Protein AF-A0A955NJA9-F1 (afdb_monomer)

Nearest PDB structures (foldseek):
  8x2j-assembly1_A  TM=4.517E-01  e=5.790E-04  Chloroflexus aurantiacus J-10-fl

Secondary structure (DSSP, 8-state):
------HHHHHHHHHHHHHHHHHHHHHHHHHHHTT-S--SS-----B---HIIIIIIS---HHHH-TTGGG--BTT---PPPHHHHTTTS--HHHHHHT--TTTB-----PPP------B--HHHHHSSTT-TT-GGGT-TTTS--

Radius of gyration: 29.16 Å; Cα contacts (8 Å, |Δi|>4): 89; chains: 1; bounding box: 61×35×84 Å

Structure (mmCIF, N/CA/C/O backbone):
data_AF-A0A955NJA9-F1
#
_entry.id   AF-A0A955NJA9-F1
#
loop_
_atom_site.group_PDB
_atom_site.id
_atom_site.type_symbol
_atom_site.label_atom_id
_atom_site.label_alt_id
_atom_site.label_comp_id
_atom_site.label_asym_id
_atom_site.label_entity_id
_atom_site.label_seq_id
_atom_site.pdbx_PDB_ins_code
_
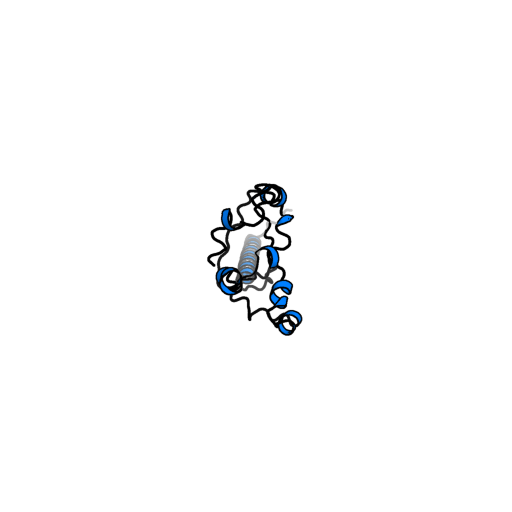atom_site.Cartn_x
_atom_site.Cartn_y
_atom_site.Cartn_z
_atom_site.occupancy
_atom_site.B_iso_or_equiv
_atom_site.auth_seq_id
_atom_site.auth_comp_id
_atom_site.auth_asym_id
_atom_site.auth_atom_id
_atom_site.pdbx_PDB_model_num
ATOM 1 N N . MET A 1 1 ? -34.025 23.261 68.032 1.00 44.88 1 MET A N 1
ATOM 2 C CA . MET A 1 1 ? -34.524 21.871 68.156 1.00 44.88 1 MET A CA 1
ATOM 3 C C . MET A 1 1 ? -34.027 21.075 66.953 1.00 44.88 1 MET A C 1
ATOM 5 O O . MET A 1 1 ? -34.435 21.375 65.841 1.00 44.88 1 MET A O 1
ATOM 9 N N . ARG A 1 2 ? -33.070 20.153 67.128 1.00 50.34 2 ARG A N 1
ATOM 10 C CA . ARG A 1 2 ? -32.457 19.394 66.019 1.00 50.34 2 ARG A CA 1
ATOM 11 C C . ARG A 1 2 ? -33.184 18.051 65.900 1.00 50.34 2 ARG A C 1
ATOM 13 O O . ARG A 1 2 ? -33.060 17.212 66.787 1.00 50.34 2 ARG A O 1
ATOM 20 N N . GLY A 1 3 ? -34.009 17.893 64.865 1.00 59.09 3 GLY A N 1
ATOM 21 C CA . GLY A 1 3 ? -34.793 16.677 64.638 1.00 59.09 3 GLY A CA 1
ATOM 22 C C . GLY A 1 3 ? -33.883 15.468 64.419 1.00 59.09 3 GLY A C 1
ATOM 23 O O . GLY A 1 3 ? -33.088 15.451 63.482 1.00 59.09 3 GLY A O 1
ATOM 24 N N . ARG A 1 4 ? -33.978 14.464 65.298 1.00 73.75 4 ARG A N 1
ATOM 25 C CA . ARG A 1 4 ? -33.232 13.204 65.190 1.00 73.75 4 ARG A CA 1
ATOM 26 C C . ARG A 1 4 ? -33.779 12.423 63.991 1.00 73.75 4 ARG A C 1
ATOM 28 O O . ARG A 1 4 ? -34.925 11.975 64.012 1.00 73.75 4 ARG A O 1
ATOM 35 N N . ILE A 1 5 ? -32.977 12.304 62.934 1.00 73.69 5 ILE A N 1
ATOM 36 C CA . ILE A 1 5 ? -33.325 11.515 61.748 1.00 73.69 5 ILE A CA 1
ATOM 37 C C . ILE A 1 5 ? -33.452 10.060 62.192 1.00 73.69 5 ILE A C 1
ATOM 39 O O . ILE A 1 5 ? -32.548 9.514 62.824 1.00 73.69 5 ILE A O 1
ATOM 43 N N . LYS A 1 6 ? -34.602 9.453 61.908 1.00 80.62 6 LYS A N 1
ATOM 44 C CA . LYS A 1 6 ? -34.885 8.088 62.329 1.00 80.62 6 LYS A CA 1
ATOM 45 C C . LYS A 1 6 ? -34.063 7.082 61.489 1.00 80.62 6 LYS A C 1
ATOM 47 O O . LYS A 1 6 ? -33.938 7.282 60.274 1.00 80.62 6 LYS A O 1
ATOM 52 N N . PRO A 1 7 ? -33.479 6.035 62.099 1.00 79.88 7 PRO A N 1
ATOM 53 C CA . PRO A 1 7 ? -32.510 5.137 61.457 1.00 79.88 7 PRO A CA 1
ATOM 54 C C . PRO A 1 7 ? -33.058 4.411 60.217 1.00 79.88 7 PRO A C 1
ATOM 56 O O . PRO A 1 7 ? -32.316 4.159 59.271 1.00 79.88 7 PRO A O 1
ATOM 59 N N . GLU A 1 8 ? -34.365 4.160 60.149 1.00 83.50 8 GLU A N 1
ATOM 60 C CA . GLU A 1 8 ? -35.030 3.553 58.993 1.00 83.50 8 GLU A CA 1
ATOM 61 C C . GLU A 1 8 ? -35.031 4.449 57.748 1.00 83.50 8 GLU A C 1
ATOM 63 O O . GLU A 1 8 ? -35.063 3.942 56.625 1.00 83.50 8 GLU A O 1
ATOM 68 N N . ARG A 1 9 ? -34.979 5.780 57.917 1.00 81.12 9 ARG A N 1
ATOM 69 C CA . ARG A 1 9 ? -34.827 6.706 56.784 1.00 81.12 9 ARG A CA 1
ATOM 70 C C . ARG A 1 9 ? -33.406 6.670 56.240 1.00 81.12 9 ARG A C 1
ATOM 72 O O . ARG A 1 9 ? -33.235 6.669 55.028 1.00 81.12 9 ARG A O 1
ATOM 79 N N . ILE A 1 10 ? -32.410 6.594 57.122 1.00 82.50 10 ILE A N 1
ATOM 80 C CA . ILE A 1 10 ? -30.998 6.495 56.731 1.00 82.50 10 ILE A CA 1
ATOM 81 C C . ILE A 1 10 ? -30.765 5.181 55.976 1.00 82.50 10 ILE A C 1
ATOM 83 O O . ILE A 1 10 ? -30.217 5.201 54.877 1.00 82.50 10 ILE A O 1
ATOM 87 N N . ALA A 1 11 ? -31.277 4.062 56.499 1.00 83.88 11 ALA A N 1
ATOM 
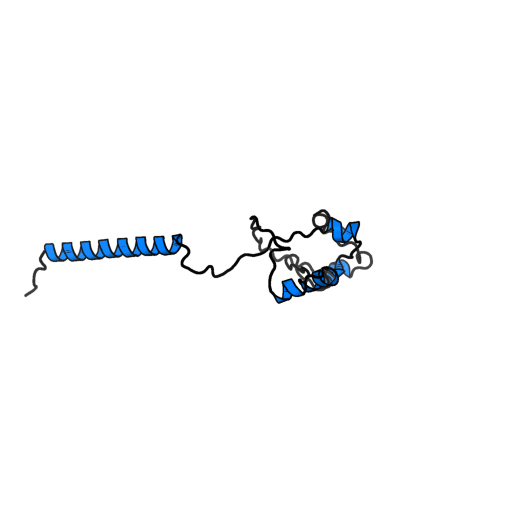88 C CA . ALA A 1 11 ? -31.172 2.756 55.852 1.00 83.88 11 ALA A CA 1
ATOM 89 C C . ALA A 1 11 ? -31.799 2.742 54.447 1.00 83.88 11 ALA A C 1
ATOM 91 O O . ALA A 1 11 ? -31.166 2.284 53.500 1.00 83.88 11 ALA A O 1
ATOM 92 N N . ARG A 1 12 ? -33.008 3.302 54.272 1.00 87.06 12 ARG A N 1
ATOM 93 C CA . ARG A 1 12 ? -33.650 3.383 52.946 1.00 87.06 12 ARG A CA 1
ATOM 94 C C . ARG A 1 12 ? -32.852 4.211 51.950 1.00 87.06 12 ARG A C 1
ATOM 96 O O . ARG A 1 12 ? -32.748 3.814 50.793 1.00 87.06 12 ARG A O 1
ATOM 103 N N . VAL A 1 13 ? -32.300 5.341 52.381 1.00 87.19 13 VAL A N 1
ATOM 104 C CA . VAL A 1 13 ? -31.494 6.208 51.513 1.00 87.19 13 VAL A CA 1
ATOM 105 C C . VAL A 1 13 ? -30.235 5.470 51.056 1.00 87.19 13 VAL A C 1
ATOM 107 O O . VAL A 1 13 ? -29.972 5.410 49.859 1.00 87.19 13 VAL A O 1
ATOM 110 N N . VAL A 1 14 ? -29.515 4.825 51.977 1.00 89.12 14 VAL A N 1
ATOM 111 C CA . VAL A 1 14 ? -28.303 4.051 51.660 1.00 89.12 14 VAL A CA 1
ATOM 112 C C . VAL A 1 14 ? -28.606 2.883 50.718 1.00 89.12 14 VAL A C 1
ATOM 114 O O . VAL A 1 14 ? -27.907 2.711 49.722 1.00 89.12 14 VAL A O 1
ATOM 117 N N . ILE A 1 15 ? -29.677 2.124 50.974 1.00 91.50 15 ILE A N 1
ATOM 118 C CA . ILE A 1 15 ? -30.099 1.015 50.103 1.00 91.50 15 ILE A CA 1
ATOM 119 C C . ILE A 1 15 ? -30.458 1.531 48.702 1.00 91.50 15 ILE A C 1
ATOM 121 O O . ILE A 1 15 ? -30.066 0.928 47.708 1.00 91.50 15 ILE A O 1
ATOM 125 N N . SER A 1 16 ? -31.146 2.671 48.605 1.00 87.44 16 SER A N 1
ATOM 126 C CA . SER A 1 16 ? -31.534 3.255 47.313 1.00 87.44 16 SER A CA 1
ATOM 127 C C . SER A 1 16 ? -30.314 3.673 46.485 1.00 87.44 16 SER A C 1
ATOM 129 O O . SER A 1 16 ? -30.248 3.376 45.294 1.00 87.44 16 SER A O 1
ATOM 131 N N . PHE A 1 17 ? -29.315 4.301 47.115 1.00 92.12 17 PHE A N 1
ATOM 132 C CA . PHE A 1 17 ? -28.060 4.661 46.446 1.00 92.12 17 PHE A CA 1
ATOM 133 C C . PHE A 1 17 ? -27.234 3.435 46.039 1.00 92.12 17 PHE A C 1
ATOM 135 O O . PHE A 1 17 ? -26.660 3.418 44.947 1.00 92.12 17 PHE A O 1
ATOM 142 N N . ALA A 1 18 ? -27.203 2.395 46.877 1.00 91.19 18 ALA A N 1
ATOM 143 C CA . ALA A 1 18 ? -26.516 1.146 46.563 1.00 91.19 18 ALA A CA 1
ATOM 144 C C . ALA A 1 18 ? -27.146 0.451 45.343 1.00 91.19 18 ALA A C 1
ATOM 146 O O . ALA A 1 18 ? -26.435 0.092 44.406 1.00 91.19 18 ALA A O 1
ATOM 147 N N . LEU A 1 19 ? -28.478 0.340 45.304 1.00 94.25 19 LEU A N 1
ATOM 148 C CA . LEU A 1 19 ? -29.197 -0.251 44.172 1.00 94.25 19 LEU A CA 1
ATOM 149 C C . LEU A 1 19 ? -29.011 0.564 42.885 1.00 94.25 19 LEU A C 1
ATOM 151 O O . LEU A 1 19 ? -28.731 -0.015 41.837 1.00 94.25 19 LEU A O 1
ATOM 155 N N . ALA A 1 20 ? -29.087 1.897 42.957 1.00 92.69 20 ALA A N 1
ATOM 156 C CA . ALA A 1 20 ? -28.866 2.764 41.798 1.00 92.69 20 ALA A CA 1
ATOM 157 C C . ALA A 1 20 ? -27.452 2.608 41.209 1.00 92.69 20 ALA A C 1
ATOM 159 O O . ALA A 1 20 ? -27.291 2.547 39.990 1.00 92.69 20 ALA A O 1
ATOM 160 N N . SER A 1 21 ? -26.436 2.479 42.068 1.00 90.44 21 SER A N 1
ATOM 161 C CA . SER A 1 21 ? -25.041 2.290 41.645 1.00 90.44 21 SER A CA 1
ATOM 162 C C . SER A 1 21 ? -24.834 0.950 40.931 1.00 90.44 21 SER A C 1
ATOM 164 O O . SER A 1 21 ? -24.147 0.889 39.911 1.00 90.44 21 SER A O 1
ATOM 166 N N . ILE A 1 22 ? -25.474 -0.116 41.425 1.00 94.38 22 ILE A N 1
ATOM 167 C CA . ILE A 1 22 ? -25.426 -1.449 40.807 1.00 94.38 22 ILE A CA 1
ATOM 168 C C . ILE A 1 22 ? -26.099 -1.428 39.432 1.00 94.38 22 ILE A C 1
ATOM 170 O O . ILE A 1 22 ? -25.527 -1.927 38.463 1.00 94.38 22 ILE A O 1
ATOM 174 N N . VAL A 1 23 ? -27.282 -0.817 39.320 1.00 94.44 23 VAL A N 1
ATOM 175 C CA . VAL A 1 23 ? -28.007 -0.708 38.044 1.00 94.44 23 VAL A CA 1
ATOM 176 C C . VAL A 1 23 ? -27.193 0.081 37.018 1.00 94.44 23 VAL A C 1
ATOM 178 O O . VAL A 1 23 ? -27.060 -0.363 35.879 1.00 94.44 23 VAL A O 1
ATOM 181 N N . LEU A 1 24 ? -26.587 1.202 37.420 1.00 92.94 24 LEU A N 1
ATOM 182 C CA . LEU A 1 24 ? -25.780 2.034 36.525 1.00 92.94 24 LEU A CA 1
ATOM 183 C C . LEU A 1 24 ? -24.519 1.304 36.040 1.00 92.94 24 LEU A C 1
ATOM 185 O O . LEU A 1 24 ? -24.211 1.324 34.849 1.00 92.94 24 LEU A O 1
ATOM 189 N N . SER A 1 25 ? -23.813 0.624 36.947 1.00 89.88 25 SER A N 1
ATOM 190 C CA . SER A 1 25 ? -22.608 -0.141 36.611 1.00 89.88 25 SER A CA 1
ATOM 191 C C . SER A 1 25 ? -22.924 -1.316 35.681 1.00 89.88 25 SER A C 1
ATOM 193 O O . SER A 1 25 ? -22.258 -1.496 34.661 1.00 89.88 25 SER A O 1
ATOM 195 N N . THR A 1 26 ? -23.992 -2.063 35.976 1.00 91.12 26 THR A N 1
ATOM 196 C CA . THR A 1 26 ? -24.411 -3.215 35.163 1.00 91.12 26 THR A CA 1
ATOM 197 C C . THR A 1 26 ? -24.918 -2.771 33.791 1.00 91.12 26 THR A C 1
ATOM 199 O O . THR A 1 26 ? -24.562 -3.373 32.781 1.00 91.12 26 THR A O 1
ATOM 202 N N . GLY A 1 27 ? -25.693 -1.683 33.728 1.00 88.88 27 GLY A N 1
ATOM 203 C CA . GLY A 1 27 ? -26.166 -1.098 32.473 1.00 88.88 27 GLY A CA 1
ATOM 204 C C . GLY A 1 27 ? -25.021 -0.604 31.587 1.00 88.88 27 GLY A C 1
ATOM 205 O O . GLY A 1 27 ? -24.984 -0.927 30.404 1.00 88.88 27 GLY A O 1
ATOM 206 N N . CYS A 1 28 ? -24.040 0.099 32.161 1.00 86.12 28 CYS A N 1
ATOM 207 C CA . CYS A 1 28 ? -22.844 0.536 31.438 1.00 86.12 28 CYS A CA 1
ATOM 208 C C . CYS A 1 28 ? -22.042 -0.659 30.897 1.00 86.12 28 CYS A C 1
ATOM 210 O O . CYS A 1 28 ? -21.686 -0.691 29.721 1.00 86.12 28 CYS A O 1
ATOM 212 N N . ALA A 1 29 ? -21.830 -1.691 31.720 1.00 85.19 29 ALA A N 1
ATOM 213 C CA . ALA A 1 29 ? -21.132 -2.902 31.298 1.00 85.19 29 ALA A CA 1
ATOM 214 C C . ALA A 1 29 ? -21.863 -3.640 30.162 1.00 85.19 29 ALA A C 1
ATOM 216 O O . ALA A 1 29 ? -21.216 -4.146 29.245 1.00 85.19 29 ALA A O 1
ATOM 217 N N . LEU A 1 30 ? -23.198 -3.688 30.192 1.00 84.50 30 LEU A N 1
ATOM 218 C CA . LEU A 1 30 ? -24.001 -4.273 29.116 1.00 84.50 30 LEU A CA 1
ATOM 219 C C . LEU A 1 30 ? -23.926 -3.445 27.829 1.00 84.50 30 LEU A C 1
ATOM 221 O O . LEU A 1 30 ? -23.773 -4.024 26.757 1.00 84.50 30 LEU A O 1
ATOM 225 N N . LEU A 1 31 ? -23.959 -2.113 27.910 1.00 79.88 31 LEU A N 1
ATOM 226 C CA . LEU A 1 31 ? -23.809 -1.241 26.738 1.00 79.88 31 LEU A CA 1
ATOM 227 C C . LEU A 1 31 ? -22.437 -1.400 26.070 1.00 79.88 31 LEU A C 1
ATOM 229 O O . LEU A 1 31 ? -22.356 -1.477 24.847 1.00 79.88 31 LEU A O 1
ATOM 233 N N . LEU A 1 32 ? -21.372 -1.522 26.866 1.00 78.94 32 LEU A N 1
ATOM 234 C CA . LEU A 1 32 ? -20.020 -1.761 26.355 1.00 78.94 32 LEU A CA 1
ATOM 235 C C . LEU A 1 32 ? -19.862 -3.160 25.736 1.00 78.94 32 LEU A C 1
ATOM 237 O O . LEU A 1 32 ? -19.113 -3.319 24.780 1.00 78.94 32 LEU A O 1
ATOM 241 N N . LYS A 1 33 ? -20.567 -4.176 26.253 1.00 79.00 33 LYS A N 1
ATOM 242 C CA . LYS A 1 33 ? -20.504 -5.554 25.730 1.00 79.00 33 LYS A CA 1
ATOM 243 C C . LYS A 1 33 ? -21.389 -5.811 24.512 1.00 79.00 33 LYS A C 1
ATOM 245 O O . LYS A 1 33 ? -21.087 -6.709 23.739 1.00 79.00 33 LYS A O 1
ATOM 250 N N . THR A 1 34 ? -22.493 -5.083 24.365 1.00 71.06 34 THR A N 1
ATOM 251 C CA . THR A 1 34 ? -23.481 -5.314 23.293 1.00 71.06 34 THR A CA 1
ATOM 252 C C . THR A 1 34 ? -23.133 -4.614 21.980 1.00 71.06 34 THR A C 1
ATOM 254 O O . THR A 1 34 ? -23.862 -4.780 21.008 1.00 71.06 34 THR A O 1
ATOM 257 N N . GLY A 1 35 ? -22.035 -3.849 21.928 1.00 63.19 35 GLY A N 1
ATOM 258 C CA . GLY A 1 35 ? -21.587 -3.188 20.697 1.00 63.19 35 GLY A CA 1
ATOM 259 C C . GLY A 1 35 ? -22.522 -2.073 20.219 1.00 63.19 35 GLY A C 1
ATOM 260 O O . GLY A 1 35 ? -22.540 -1.748 19.040 1.00 63.19 35 GLY A O 1
ATOM 261 N N . TRP A 1 36 ? -23.327 -1.487 21.117 1.00 65.06 36 TRP A N 1
ATOM 262 C CA . TRP A 1 36 ? -24.262 -0.407 20.766 1.00 65.06 36 TRP A CA 1
ATOM 263 C C . TRP A 1 36 ? -23.564 0.946 20.539 1.00 65.06 36 TRP A C 1
ATOM 265 O O . TRP A 1 36 ? -24.156 1.875 19.992 1.00 65.06 36 TRP A O 1
ATOM 275 N N . LEU A 1 37 ? -22.301 1.072 20.961 1.00 60.62 37 LEU A N 1
ATOM 276 C CA . LEU A 1 37 ? -21.442 2.181 20.561 1.00 60.62 37 LEU A CA 1
ATOM 277 C C . LEU A 1 37 ? -20.945 1.898 19.137 1.00 60.62 37 LEU A C 1
ATOM 279 O O . LEU A 1 37 ? -20.274 0.885 18.951 1.00 60.62 37 LEU A O 1
ATOM 283 N N . PRO A 1 38 ? -21.244 2.754 18.143 1.00 56.41 38 PRO A N 1
ATOM 284 C CA . PRO A 1 38 ? -20.711 2.572 16.803 1.00 56.41 38 PRO A CA 1
ATOM 285 C C . PRO A 1 38 ? -19.185 2.628 16.871 1.00 56.41 38 PRO A C 1
ATOM 287 O O . PRO A 1 38 ? -18.622 3.595 17.399 1.00 56.41 38 PRO A O 1
ATOM 290 N N . ASP A 1 39 ? -18.525 1.594 16.351 1.00 52.81 39 ASP A N 1
ATOM 291 C CA . ASP A 1 39 ? -17.078 1.589 16.177 1.00 52.81 39 ASP A CA 1
ATOM 292 C C . ASP A 1 39 ? -16.681 2.843 15.397 1.00 52.81 39 ASP A C 1
ATOM 294 O O . ASP A 1 39 ? -17.058 3.042 14.242 1.00 52.81 39 ASP A O 1
ATOM 298 N N . ARG A 1 40 ? -15.942 3.744 16.052 1.00 54.91 40 ARG A N 1
ATOM 299 C CA . ARG A 1 40 ? -15.542 5.029 15.457 1.00 54.91 40 ARG A CA 1
ATOM 300 C C . ARG A 1 40 ? -14.469 4.858 14.372 1.00 54.91 40 ARG A C 1
ATOM 302 O O . ARG A 1 40 ? -14.129 5.826 13.702 1.00 54.91 40 ARG A O 1
ATOM 309 N N . PHE A 1 41 ? -13.953 3.643 14.191 1.00 48.44 41 PHE A N 1
ATOM 310 C CA . PHE A 1 41 ? -12.905 3.324 13.230 1.00 48.44 41 PHE A CA 1
ATOM 311 C C . PHE A 1 41 ? -13.185 1.952 12.613 1.00 48.44 41 PHE A C 1
ATOM 313 O O . PHE A 1 41 ? -12.883 0.937 13.243 1.00 48.44 41 PHE A O 1
ATOM 320 N N . PRO A 1 42 ? -13.754 1.890 11.401 1.00 43.59 42 PRO A N 1
ATOM 321 C CA . PRO A 1 42 ? -13.754 0.647 10.656 1.00 43.59 42 PRO A CA 1
ATOM 322 C C . PRO A 1 42 ? -12.290 0.332 10.316 1.00 43.59 42 PRO A C 1
ATOM 324 O O . PRO A 1 42 ? -11.552 1.197 9.854 1.00 43.59 42 PRO A O 1
ATOM 327 N N . SER A 1 43 ? -11.835 -0.876 10.630 1.00 42.56 43 SER A N 1
ATOM 328 C CA . SER A 1 43 ? -10.495 -1.356 10.288 1.00 42.56 43 SER A CA 1
ATOM 329 C C . SER A 1 43 ? -10.553 -2.217 9.026 
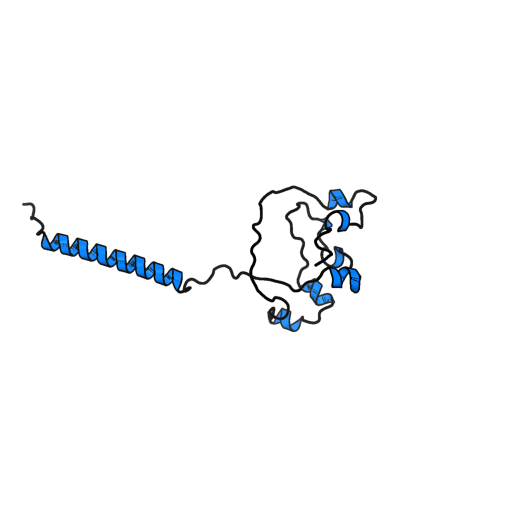1.00 42.56 43 SER A C 1
ATOM 331 O O . SER A 1 43 ? -11.319 -3.176 8.976 1.00 42.56 43 SER A O 1
ATOM 333 N N . TYR A 1 44 ? -9.730 -1.869 8.042 1.00 56.88 44 TYR A N 1
ATOM 334 C CA . TYR A 1 44 ? -9.631 -2.405 6.676 1.00 56.88 44 TYR A CA 1
ATOM 335 C C . TYR A 1 44 ? -8.135 -2.245 6.272 1.00 56.88 44 TYR A C 1
ATOM 337 O O . TYR A 1 44 ? -7.502 -1.312 6.754 1.00 56.88 44 TYR A O 1
ATOM 345 N N . GLU A 1 45 ? -7.396 -3.089 5.538 1.00 47.34 45 GLU A N 1
ATOM 346 C CA . GLU A 1 45 ? -7.662 -4.061 4.473 1.00 47.34 45 GLU A CA 1
ATOM 347 C C . GLU A 1 45 ? -6.512 -5.097 4.354 1.00 47.34 45 GLU A C 1
ATOM 349 O O . GLU A 1 45 ? -5.339 -4.756 4.514 1.00 47.34 45 GLU A O 1
ATOM 354 N N . THR A 1 46 ? -6.824 -6.333 3.961 1.00 49.44 46 THR A N 1
ATOM 355 C CA . THR A 1 46 ? -5.877 -7.395 3.555 1.00 49.44 46 THR A CA 1
ATOM 356 C C . THR A 1 46 ? -5.984 -7.618 2.049 1.00 49.44 46 THR A C 1
ATOM 358 O O . THR A 1 46 ? -6.955 -8.185 1.559 1.00 49.44 46 THR A O 1
ATOM 361 N N . HIS A 1 47 ? -4.999 -7.137 1.301 1.00 56.50 47 HIS A N 1
ATOM 362 C CA . HIS A 1 47 ? -4.981 -7.196 -0.159 1.00 56.50 47 HIS A CA 1
ATOM 363 C C . HIS A 1 47 ? -4.293 -8.483 -0.637 1.00 56.50 47 HIS A C 1
ATOM 365 O O . HIS A 1 47 ? -3.192 -8.786 -0.175 1.00 56.50 47 HIS A O 1
ATOM 371 N N . HIS A 1 48 ? -4.881 -9.202 -1.598 1.00 69.44 48 HIS A N 1
ATOM 372 C CA . HIS A 1 48 ? -4.183 -10.262 -2.339 1.00 69.44 48 HIS A CA 1
ATOM 373 C C . HIS A 1 48 ? -3.304 -9.651 -3.434 1.00 69.44 48 HIS A C 1
ATOM 375 O O . HIS A 1 48 ? -3.651 -9.677 -4.611 1.00 69.44 48 HIS A O 1
ATOM 381 N N . TYR A 1 49 ? -2.176 -9.069 -3.041 1.00 80.62 49 TYR A N 1
ATOM 382 C CA . TYR A 1 49 ? -1.179 -8.559 -3.977 1.00 80.62 49 TYR A CA 1
ATOM 383 C C . TYR A 1 49 ? 0.097 -9.399 -3.895 1.00 80.62 49 TYR A C 1
ATOM 385 O O . TYR A 1 49 ? 0.581 -9.661 -2.796 1.00 80.62 49 TYR A O 1
ATOM 393 N N . SER A 1 50 ? 0.635 -9.804 -5.049 1.00 85.62 50 SER A N 1
ATOM 394 C CA . SER A 1 50 ? 1.913 -10.517 -5.151 1.00 85.62 50 SER A CA 1
ATOM 395 C C . SER A 1 50 ? 2.896 -9.705 -5.987 1.00 85.62 50 SER A C 1
ATOM 397 O O . SER A 1 50 ? 2.692 -9.531 -7.190 1.00 85.62 50 SER A O 1
ATOM 399 N N . HIS A 1 51 ? 3.970 -9.224 -5.364 1.00 87.94 51 HIS A N 1
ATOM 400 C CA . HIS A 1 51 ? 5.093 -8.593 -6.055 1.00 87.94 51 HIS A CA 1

------------------------------------------------------------

> Your instructions
Above are the records. Copy the lines beginning at the one that has "ATOM 375 O O" and ending with the one that has "ATOM 397 O O", unchanged.

> Output for this exercise
ATOM 375 O O . HIS A 1 48 ? -3.651 -9.677 -4.611 1.00 69.44 48 HIS A O 1
ATOM 381 N N . TYR A 1 49 ? -2.176 -9.069 -3.041 1.00 80.62 49 TYR A N 1
ATOM 382 C CA . TYR A 1 49 ? -1.179 -8.559 -3.977 1.00 80.62 49 TYR A CA 1
ATOM 383 C C . TYR A 1 49 ? 0.097 -9.399 -3.895 1.00 80.62 49 TYR A C 1
ATOM 385 O O . TYR A 1 49 ? 0.581 -9.661 -2.796 1.00 80.62 49 TYR A O 1
ATOM 393 N N . SER A 1 50 ? 0.635 -9.804 -5.049 1.00 85.62 50 SER A N 1
ATOM 394 C CA . SER A 1 50 ? 1.913 -10.517 -5.151 1.00 85.62 50 SER A CA 1
ATOM 395 C C . SER A 1 50 ? 2.896 -9.705 -5.987 1.00 85.62 50 SER A C 1
ATOM 397 O O . SER A 1 50 ? 2.692 -9.531 -7.190 1.00 85.62 50 SER A O 1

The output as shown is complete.